Je ne souhaite pas prendre de risque et pense préférer la défaillance de 2 disques. Ce qui me ferai passer d'une capacité actuelle raid1 de 8 TB pour quatre disques à un raid6 de 12 TB pour cinq disques.

J'ai lu sur wikipédia le RAID DP (Dual Parity) ; ressemble au RAID6 à ceci près qu'en RAID DP les disques de parité sont fixes. Ce type de RAID est adopté en général sur les serveurs de stockage NAS.

édition du 29 décembre : http://wiki.gentoo.org/wiki/ZFS#RAIDZ2_Four_Hard_Drives

 *Quote:*   

> RAIDZ2 is the equivalent to RAID6, where data is written to the first two drives and a parity onto the next two. You need at least four hard drives, two can fail and the zpool is still ONLINE but the faulty drives should be replaced as soon as possible.

 -

Vient ensuite le partitionnement et les systèmes de fichiers ; Je ne sais vraiment prévoir quelles partitions pour quels montages et aussi leurs tailles ; J'ai pris l'habitude - à force d'être emm.. avec - de ne faire qu'une seule immense partition. Voire une petite /boot parfois. édition : aussi un bon /home évidemment.

Je ne donnai que dans l'ext4.

Mais pour cette étude, mieux vaut gérer un peu plus.

Je ne maîtrise pas du tout l'initramfs, je ne l'utilise jamais. Idem pour genkernel. Je trouvai cela d'un compliqué.

Le n40l est sous onduleur avec batterie de voiture et j'ai un upload VDSL de 10 Mb/s

Je vais avoir des fichiers très gros : des captures .ts de la TNT

Je vais aussi avoir des petits fichiers pour du site web. Voire de l'IRC.

Je suis tout ouïe à vos conseils, suggestions.

Merci de me dire si c'est réaliste.

C'est un projet pour mes heures nocturnes d'hiver ; j'ai tout mon temps et je ne veux vraiment pas faire n'importe quoiLast edited by pti-rem on Mon Dec 29, 2014 10:53 am; edited 3 times in total

----------

## El_Goretto

J'ai le même matériel et un scénario très similaire (le N40L remplacé par un Gen8, il va du coup se reconvertir en NAS/SAN dédié (et rien d'autre)).

Vu le nombre maximum de slots 3,5", j'aurais tendance à dire que du RAID 6 est excessif (2/5e utilisé pour la parité soit seulement 60% d'espace utile de stockage...).

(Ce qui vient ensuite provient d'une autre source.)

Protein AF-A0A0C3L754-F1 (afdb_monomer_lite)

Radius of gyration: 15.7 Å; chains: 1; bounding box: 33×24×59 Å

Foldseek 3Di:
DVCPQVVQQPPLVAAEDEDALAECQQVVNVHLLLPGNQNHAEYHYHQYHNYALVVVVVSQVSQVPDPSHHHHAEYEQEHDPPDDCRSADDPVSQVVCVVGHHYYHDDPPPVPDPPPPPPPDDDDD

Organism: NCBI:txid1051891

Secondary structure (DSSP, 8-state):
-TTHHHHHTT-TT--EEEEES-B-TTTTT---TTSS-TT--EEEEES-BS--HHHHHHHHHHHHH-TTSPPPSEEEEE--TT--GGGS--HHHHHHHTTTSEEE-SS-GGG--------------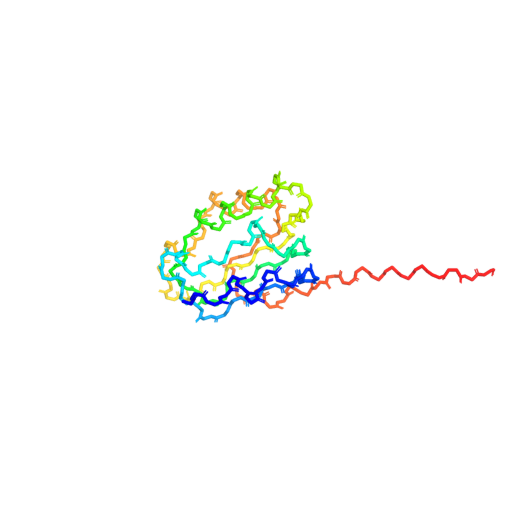

Sequence (125 aa):
MPFLRPAIQNLANLRVLTFRAINFGGDRWLPDLGNCCPHLRWLLLVHCTDYTIPSIRLLVETRIHRDGINPLEILCIQPHHDALPEYRANEEDAAWFSKFLKFKQEDDCWHTEPEARSKNSEKKL

Structure (mmCIF, N/CA/C/O backbone):
data_AF-A0A0C3L754-F1
#
_entry.id   AF-A0A0C3L754-F1
#
loop_
_atom_site.group_PDB
_atom_site.id
_atom_site.type_symbol
_atom_site.label_atom_id
_atom_site.label_alt_id
_atom_site.label_comp_id
_atom_site.label_asym_id
_atom_site.label_entity_id
_atom_site.label_seq_id
_atom_site.pdbx_PDB_ins_code
_atom_site.Cartn_x
_atom_site.Cartn_y
_atom_site.Cartn_z
_atom_site.occupancy
_atom_site.B_iso_or_equiv
_atom_site.auth_seq_id
_atom_site.auth_comp_id
_atom_site.auth_asym_id
_atom_site.auth_atom_id
_atom_site.pdbx_PDB_model_num
ATOM 1 N N . MET A 1 1 ? -7.574 -8.805 -13.480 1.00 50.53 1 MET A N 1
ATOM 2 C CA . MET A 1 1 ? -8.312 -9.417 -12.361 1.00 50.53 1 MET A CA 1
ATOM 3 C C . MET A 1 1 ? -9.560 -8.601 -11.991 1.00 50.53 1 MET A C 1
ATOM 5 O O . MET A 1 1 ? -9.554 -7.911 -10.978 1.00 50.53 1 MET A O 1
ATOM 9 N N . PRO A 1 2 ? -10.663 -8.683 -12.760 1.00 52.88 2 PRO A N 1
ATOM 10 C CA . PRO A 1 2 ? -11.907 -7.953 -12.456 1.00 52.88 2 PRO A CA 1
ATOM 11 C C . PRO A 1 2 ? -12.653 -8.464 -11.206 1.00 52.88 2 PRO A C 1
ATOM 13 O O . PRO A 1 2 ? -13.638 -7.867 -10.785 1.00 52.88 2 PRO A O 1
ATOM 16 N N . PHE A 1 3 ? -12.176 -9.544 -10.584 1.00 61.50 3 PHE A N 1
ATOM 17 C CA . PHE A 1 3 ? -12.859 -10.230 -9.484 1.00 61.50 3 PHE A CA 1
ATOM 18 C C . PHE A 1 3 ? -12.343 -9.867 -8.085 1.00 61.50 3 PHE A C 1
ATOM 20 O O . PHE A 1 3 ? -12.952 -10.266 -7.096 1.00 61.50 3 PHE A O 1
ATOM 27 N N . LEU A 1 4 ? -11.251 -9.101 -7.968 1.00 65.38 4 LEU A N 1
ATOM 28 C CA . LEU A 1 4 ? -10.626 -8.854 -6.665 1.00 65.38 4 LEU A CA 1
ATOM 29 C C . LEU A 1 4 ? -11.460 -7.918 -5.781 1.00 65.38 4 LEU A C 1
ATOM 31 O O . LEU A 1 4 ? -11.662 -8.210 -4.606 1.00 65.38 4 LEU A O 1
ATOM 35 N N . ARG A 1 5 ? -12.004 -6.832 -6.347 1.00 65.38 5 ARG A N 1
ATOM 36 C CA . ARG A 1 5 ? -12.833 -5.873 -5.597 1.00 65.38 5 ARG A CA 1
ATOM 37 C C . ARG A 1 5 ? -14.092 -6.539 -5.008 1.00 65.38 5 ARG A C 1
ATOM 39 O O . ARG A 1 5 ? -14.282 -6.414 -3.799 1.00 65.38 5 ARG A O 1
ATOM 46 N N . PRO A 1 6 ? -14.887 -7.322 -5.771 1.00 69.69 6 PRO A N 1
ATOM 47 C CA . PRO A 1 6 ? -16.003 -8.079 -5.199 1.00 69.69 6 PRO A CA 1
ATOM 48 C C . PRO A 1 6 ? -15.594 -9.104 -4.134 1.00 69.69 6 PRO A C 1
ATOM 50 O O . PRO A 1 6 ? -16.349 -9.327 -3.191 1.00 69.69 6 PRO A O 1
ATOM 53 N N . ALA A 1 7 ? -14.416 -9.722 -4.267 1.00 73.38 7 ALA A N 1
ATOM 54 C CA . ALA A 1 7 ? -13.957 -10.753 -3.340 1.00 73.38 7 ALA A CA 1
ATOM 55 C C . ALA A 1 7 ? -13.566 -10.191 -1.964 1.00 73.38 7 ALA A C 1
ATOM 57 O O . ALA A 1 7 ? -13.824 -10.833 -0.948 1.00 73.38 7 ALA A O 1
ATOM 58 N N . ILE A 1 8 ? -12.970 -8.993 -1.916 1.00 74.81 8 ILE A N 1
ATOM 59 C CA . ILE A 1 8 ? -12.465 -8.418 -0.659 1.00 74.81 8 ILE A CA 1
ATOM 60 C C . ILE A 1 8 ? -13.421 -7.417 -0.005 1.00 74.81 8 ILE A C 1
ATOM 62 O O . ILE A 1 8 ? -13.338 -7.211 1.202 1.00 74.81 8 ILE A O 1
ATOM 66 N N . GLN A 1 9 ? -14.356 -6.813 -0.751 1.00 74.00 9 GLN A N 1
ATOM 67 C CA . GLN A 1 9 ? -15.246 -5.773 -0.210 1.00 74.00 9 GLN A CA 1
ATOM 68 C C . GLN A 1 9 ? -16.104 -6.247 0.976 1.00 74.00 9 GLN A C 1
ATOM 70 O O . GLN A 1 9 ? -16.446 -5.445 1.840 1.00 74.00 9 GLN A O 1
ATOM 75 N N . ASN A 1 10 ? -16.404 -7.548 1.046 1.00 74.81 10 ASN A N 1
ATOM 76 C CA . ASN A 1 10 ? -17.206 -8.147 2.115 1.00 74.81 10 ASN A CA 1
ATOM 77 C C . ASN A 1 10 ? -16.374 -8.564 3.341 1.00 74.81 10 ASN A C 1
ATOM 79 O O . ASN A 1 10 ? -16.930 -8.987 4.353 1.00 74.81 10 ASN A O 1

Ensuite, tu l'as dit, le CPU n'est pas un foudre de guerre (quoi que par rapport à un Atom... mais je m'égare).

Bref, tout çà pour dire que c'est toi qui vois, mais je ne suis pas convaincu si tu fais du RAID software avec le bousin que les performances soient fameuses (mais après tout, ça se bench).

En ce qui me concerne, j'ai un contrôleur RAID hardware que j'ai prévu de lui adjoindre (il reste un slot PCIe de libre). Cela va déporter les calculs RAID et permettre au petit CPU de n'avoir à gérer que la partie logicielle (NFS ça devrait aller, iSCSI, je ne sais pas, mais SAMBA mangeait déjà beaucoup de ressources sur cette machine avec un seul disque local à partager sur un réseau 1Gb/s...).

Pour le reste des points que tu mentionnes, ce sont des problématiques linux de base: commence à jouer avec LVM pour te faire la main, tu vas en avoir besoin. Si tu crées une partition unique en dur sur ton RAID, je ne te connais plus, on ne s'est jamais parlé  :Razz: 

Par contre, je ne suis pas sûr de partir sur du Gentoo. Je me tâte pour essayer FreeNAS en UFS (2Go de RAM pas suffisant pour ZFS de toutes façons, et RAID hardware rendant la chose non impérative).

----------

## pti-rem

J'ai trouvé deux articles de ZDNet ;

Why RAID 6 stops working in 2019

Je suis refroidi par ce premier article. Où il y est évoqué 3 disques de parité.

Et aussi : Desktop RAID is a bad idea

J'ai du mal à bien les lire d'un coup. Je reprendrai ma lecture.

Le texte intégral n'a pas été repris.